→ Assigned task
Give the data below again exactly as written, without its pictures.

[Records drawn from a dataset]

***

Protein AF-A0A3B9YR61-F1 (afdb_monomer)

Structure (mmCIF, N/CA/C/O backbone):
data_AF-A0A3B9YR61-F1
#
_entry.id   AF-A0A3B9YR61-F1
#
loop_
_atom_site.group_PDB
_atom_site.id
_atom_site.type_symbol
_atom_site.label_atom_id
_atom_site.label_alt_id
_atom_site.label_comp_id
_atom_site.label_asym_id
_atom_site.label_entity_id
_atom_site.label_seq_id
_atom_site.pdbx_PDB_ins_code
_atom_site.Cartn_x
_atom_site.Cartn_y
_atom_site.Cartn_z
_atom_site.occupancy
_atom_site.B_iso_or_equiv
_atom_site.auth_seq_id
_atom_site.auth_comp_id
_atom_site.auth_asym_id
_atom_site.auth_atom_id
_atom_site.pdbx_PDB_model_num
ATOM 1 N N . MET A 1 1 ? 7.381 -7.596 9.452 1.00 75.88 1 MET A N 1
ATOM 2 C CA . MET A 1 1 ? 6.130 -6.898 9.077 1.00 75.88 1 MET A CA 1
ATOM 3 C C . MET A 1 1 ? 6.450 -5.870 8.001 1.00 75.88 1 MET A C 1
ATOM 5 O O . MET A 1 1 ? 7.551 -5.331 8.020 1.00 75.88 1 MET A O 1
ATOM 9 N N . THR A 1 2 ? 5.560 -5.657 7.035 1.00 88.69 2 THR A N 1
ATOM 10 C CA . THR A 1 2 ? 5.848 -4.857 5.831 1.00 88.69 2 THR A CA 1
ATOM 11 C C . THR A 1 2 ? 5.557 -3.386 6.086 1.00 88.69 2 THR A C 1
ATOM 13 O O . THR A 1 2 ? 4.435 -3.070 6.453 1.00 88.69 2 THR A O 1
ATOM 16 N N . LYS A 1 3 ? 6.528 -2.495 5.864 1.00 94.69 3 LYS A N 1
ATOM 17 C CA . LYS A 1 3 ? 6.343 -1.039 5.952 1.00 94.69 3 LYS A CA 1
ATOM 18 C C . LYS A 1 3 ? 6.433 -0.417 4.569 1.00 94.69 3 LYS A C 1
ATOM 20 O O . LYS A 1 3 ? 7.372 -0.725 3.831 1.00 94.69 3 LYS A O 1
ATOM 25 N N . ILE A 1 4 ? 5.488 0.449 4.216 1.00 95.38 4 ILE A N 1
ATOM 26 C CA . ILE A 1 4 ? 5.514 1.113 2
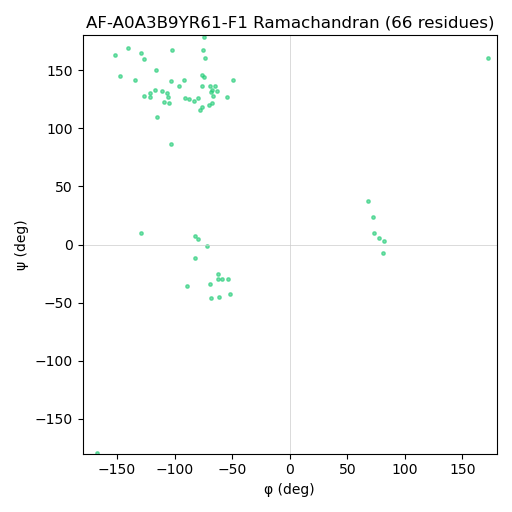.915 1.00 95.38 4 ILE A CA 1
ATOM 27 C C . ILE A 1 4 ? 6.540 2.244 2.968 1.00 95.38 4 ILE A C 1
ATOM 29 O O . ILE A 1 4 ? 6.423 3.208 3.715 1.00 95.38 4 ILE A O 1
ATOM 33 N N . 
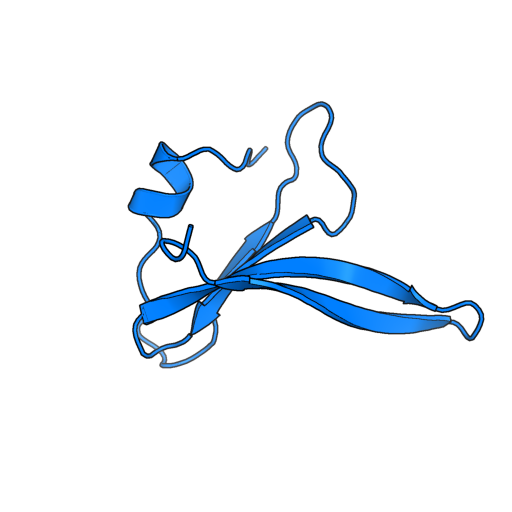THR A 1 5 ? 7.577 2.101 2.154 1.00 94.12 5 THR A N 1
ATOM 34 C CA . THR A 1 5 ? 8.633 3.088 1.924 1.00 94.12 5 THR A CA 1
ATOM 35 C C . THR A 1 5 ? 8.794 3.300 0.423 1.00 94.12 5 THR A C 1
ATOM 37 O O . THR A 1 5 ? 8.367 2.462 -0.375 1.00 94.12 5 THR A O 1
ATOM 40 N N . LYS A 1 6 ? 9.483 4.370 0.008 1.00 92.62 6 LYS A N 1
ATOM 41 C CA . LYS A 1 6 ? 9.814 4.568 -1.412 1.00 92.62 6 LYS A CA 1
ATOM 42 C C . LYS A 1 6 ? 10.491 3.326 -2.010 1.00 92.62 6 LYS A C 1
ATOM 44 O O . LYS A 1 6 ? 10.105 2.873 -3.076 1.00 92.62 6 LYS A O 1
ATOM 49 N N . ARG A 1 7 ? 11.426 2.711 -1.277 1.00 94.44 7 ARG A N 1
ATOM 50 C CA . ARG A 1 7 ? 12.157 1.516 -1.727 1.00 94.44 7 ARG A CA 1
ATOM 51 C C . ARG A 1 7 ? 11.243 0.319 -1.982 1.00 94.44 7 ARG A C 1
ATOM 53 O O . ARG A 1 7 ? 11.399 -0.362 -2.988 1.00 94.44 7 ARG A O 1
ATOM 60 N N . THR A 1 8 ? 10.302 0.047 -1.077 1.00 94.56 8 THR A N 1
ATOM 61 C CA . THR A 1 8 ? 9.368 -1.080 -1.245 1.00 94.56 8 THR A CA 1
ATOM 62 C C . THR A 1 8 ? 8.386 -0.826 -2.381 1.00 94.56 8 THR A C 1
ATOM 64 O O . THR A 1 8 ? 8.008 -1.754 -3.084 1.00 94.56 8 THR A O 1
ATOM 67 N N . VAL A 1 9 ? 7.994 0.434 -2.578 1.00 94.31 9 VAL A N 1
ATOM 68 C CA . VAL A 1 9 ? 7.138 0.848 -3.691 1.00 94.31 9 VAL A CA 1
ATOM 69 C C . VAL A 1 9 ? 7.872 0.719 -5.028 1.00 94.31 9 VAL A C 1
ATOM 71 O O . VAL A 1 9 ? 7.326 0.137 -5.959 1.00 94.31 9 VAL A O 1
ATOM 74 N N . ASP A 1 10 ? 9.119 1.186 -5.115 1.00 92.62 10 ASP A N 1
ATOM 75 C CA . ASP A 1 10 ? 9.950 1.079 -6.321 1.00 92.62 10 ASP A CA 1
ATOM 76 C C . ASP A 1 10 ? 10.230 -0.385 -6.705 1.00 92.62 10 ASP A C 1
ATOM 78 O O . ASP A 1 10 ? 10.487 -0.686 -7.872 1.00 92.62 10 ASP A O 1
ATOM 82 N N . ALA A 1 11 ? 10.196 -1.304 -5.735 1.00 93.56 11 ALA A N 1
ATOM 83 C CA . ALA A 1 11 ? 10.362 -2.741 -5.945 1.00 93.56 11 ALA A CA 1
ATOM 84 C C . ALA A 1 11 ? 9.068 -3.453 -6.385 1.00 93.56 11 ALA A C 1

***

→ Exercise answer
Protein AF-A0A3B9YR61-F1 (afdb_monomer)

Structure (mmCIF, N/CA/C/O backbone):
data_AF-A0A3B9YR61-F1
#
_entry.id   AF-A0A3B9YR61-F1
#
loop_
_atom_site.group_PDB
_atom_site.id
_atom_site.type_symbol
_atom_site.label_atom_id
_atom_site.label_alt_id
_atom_site.label_comp_id
_atom_site.label_asym_id
_atom_site.label_entity_id
_atom_site.label_seq_id
_atom_site.pdbx_PDB_ins_code
_atom_site.Cartn_x
_atom_site.Cartn_y
_atom_site.Cartn_z
_atom_site.occupancy
_atom_site.B_iso_or_equiv
_atom_site.auth_seq_id
_atom_site.auth_comp_id
_atom_site.auth_asym_id
_atom_site.auth_atom_id
_atom_site.pdbx_PDB_model_num
ATOM 1 N N . MET A 1 1 ? 7.381 -7.596 9.452 1.00 75.88 1 MET A N 1
ATOM 2 C CA . MET A 1 1 ? 6.130 -6.898 9.077 1.00 75.88 1 MET A CA 1
ATOM 3 C C . MET A 1 1 ? 6.450 -5.870 8.001 1.00 75.88 1 MET A C 1
ATOM 5 O O . MET A 1 1 ? 7.551 -5.331 8.020 1.00 75.88 1 MET A O 1
ATOM 9 N N . THR A 1 2 ? 5.560 -5.657 7.035 1.00 88.69 2 THR A N 1
ATOM 10 C CA . THR A 1 2 ? 5.848 -4.857 5.831 1.00 88.69 2 THR A CA 1
ATOM 11 C C . THR A 1 2 ? 5.557 -3.386 6.086 1.00 88.69 2 THR A C 1
ATOM 13 O O . THR A 1 2 ? 4.435 -3.070 6.453 1.00 88.69 2 THR A O 1
ATOM 16 N N . LYS A 1 3 ? 6.528 -2.495 5.864 1.00 94.69 3 LYS A N 1
ATOM 17 C CA . LYS A 1 3 ? 6.343 -1.039 5.952 1.00 94.69 3 LYS A CA 1
ATOM 18 C C . LYS A 1 3 ? 6.433 -0.417 4.569 1.00 94.69 3 LYS A C 1
ATOM 20 O O . LYS A 1 3 ? 7.372 -0.725 3.831 1.00 94.69 3 LYS A O 1
ATOM 25 N N . ILE A 1 4 ? 5.488 0.449 4.216 1.00 95.38 4 ILE A N 1
ATOM 26 C CA . ILE A 1 4 ? 5.514 1.113 2
.915 1.00 95.38 4 ILE A CA 1
ATOM 27 C C . ILE A 1 4 ? 6.540 2.244 2.968 1.00 95.38 4 ILE A C 1
ATOM 29 O O . ILE A 1 4 ? 6.423 3.208 3.715 1.00 95.38 4 ILE A O 1
ATOM 33 N N . 
THR A 1 5 ? 7.577 2.101 2.154 1.00 94.12 5 THR A N 1
ATOM 34 C CA . THR A 1 5 ? 8.633 3.088 1.924 1.00 94.12 5 THR A CA 1
ATOM 35 C C . THR A 1 5 ? 8.794 3.300 0.423 1.00 94.12 5 THR A C 1
ATOM 37 O O . THR A 1 5 ? 8.367 2.462 -0.375 1.00 94.12 5 THR A O 1
ATOM 40 N N . LYS A 1 6 ? 9.483 4.370 0.008 1.00 92.62 6 LYS A N 1
ATOM 41 C CA . LYS A 1 6 ? 9.814 4.568 -1.412 1.00 92.62 6 LYS A CA 1
ATOM 42 C C . LYS A 1 6 ? 10.491 3.326 -2.010 1.00 92.62 6 LYS A C 1
ATOM 44 O O . LYS A 1 6 ? 10.105 2.873 -3.076 1.00 92.62 6 LYS A O 1
ATOM 49 N N . ARG A 1 7 ? 11.426 2.711 -1.277 1.00 94.44 7 ARG A N 1
ATOM 50 C CA . ARG A 1 7 ? 12.157 1.516 -1.727 1.00 94.44 7 ARG A CA 1
ATOM 51 C C . ARG A 1 7 ? 11.243 0.319 -1.982 1.00 94.44 7 ARG A C 1
ATOM 53 O O . ARG A 1 7 ? 11.399 -0.362 -2.988 1.00 94.44 7 ARG A O 1
ATOM 60 N N . THR A 1 8 ? 10.302 0.047 -1.077 1.00 94.56 8 THR A N 1
ATOM 61 C CA . THR A 1 8 ? 9.368 -1.080 -1.245 1.00 94.56 8 THR A CA 1
ATOM 62 C C . THR A 1 8 ? 8.386 -0.826 -2.381 1.00 94.56 8 THR A C 1
ATOM 64 O O . THR A 1 8 ? 8.008 -1.754 -3.084 1.00 94.56 8 THR A O 1
ATOM 67 N N . VAL A 1 9 ? 7.994 0.434 -2.578 1.00 94.31 9 VAL A N 1
ATOM 68 C CA . VAL A 1 9 ? 7.138 0.848 -3.691 1.00 94.31 9 VAL A CA 1
ATOM 69 C C . VAL A 1 9 ? 7.872 0.719 -5.028 1.00 94.31 9 VAL A C 1
ATOM 71 O O . VAL A 1 9 ? 7.326 0.137 -5.959 1.00 94.31 9 VAL A O 1
ATOM 74 N N . ASP A 1 10 ? 9.119 1.186 -5.115 1.00 92.62 10 ASP A N 1
ATOM 75 C CA . ASP A 1 10 ? 9.950 1.079 -6.321 1.00 92.62 10 ASP A CA 1
ATOM 76 C C . ASP A 1 10 ? 10.230 -0.385 -6.705 1.00 92.62 10 ASP A C 1
ATOM 78 O O . ASP A 1 10 ? 10.487 -0.686 -7.872 1.00 92.62 10 ASP A O 1
ATOM 82 N N . ALA A 1 11 ? 10.196 -1.304 -5.735 1.00 93.56 11 ALA A N 1
ATOM 83 C CA . ALA A 1 11 ? 10.362 -2.741 -5.945 1.00 93.56 11 ALA A CA 1
ATOM 84 C C . ALA A 1 11 ? 9.068 -3.453 -6.385 1.00 93.56 11 ALA A C 1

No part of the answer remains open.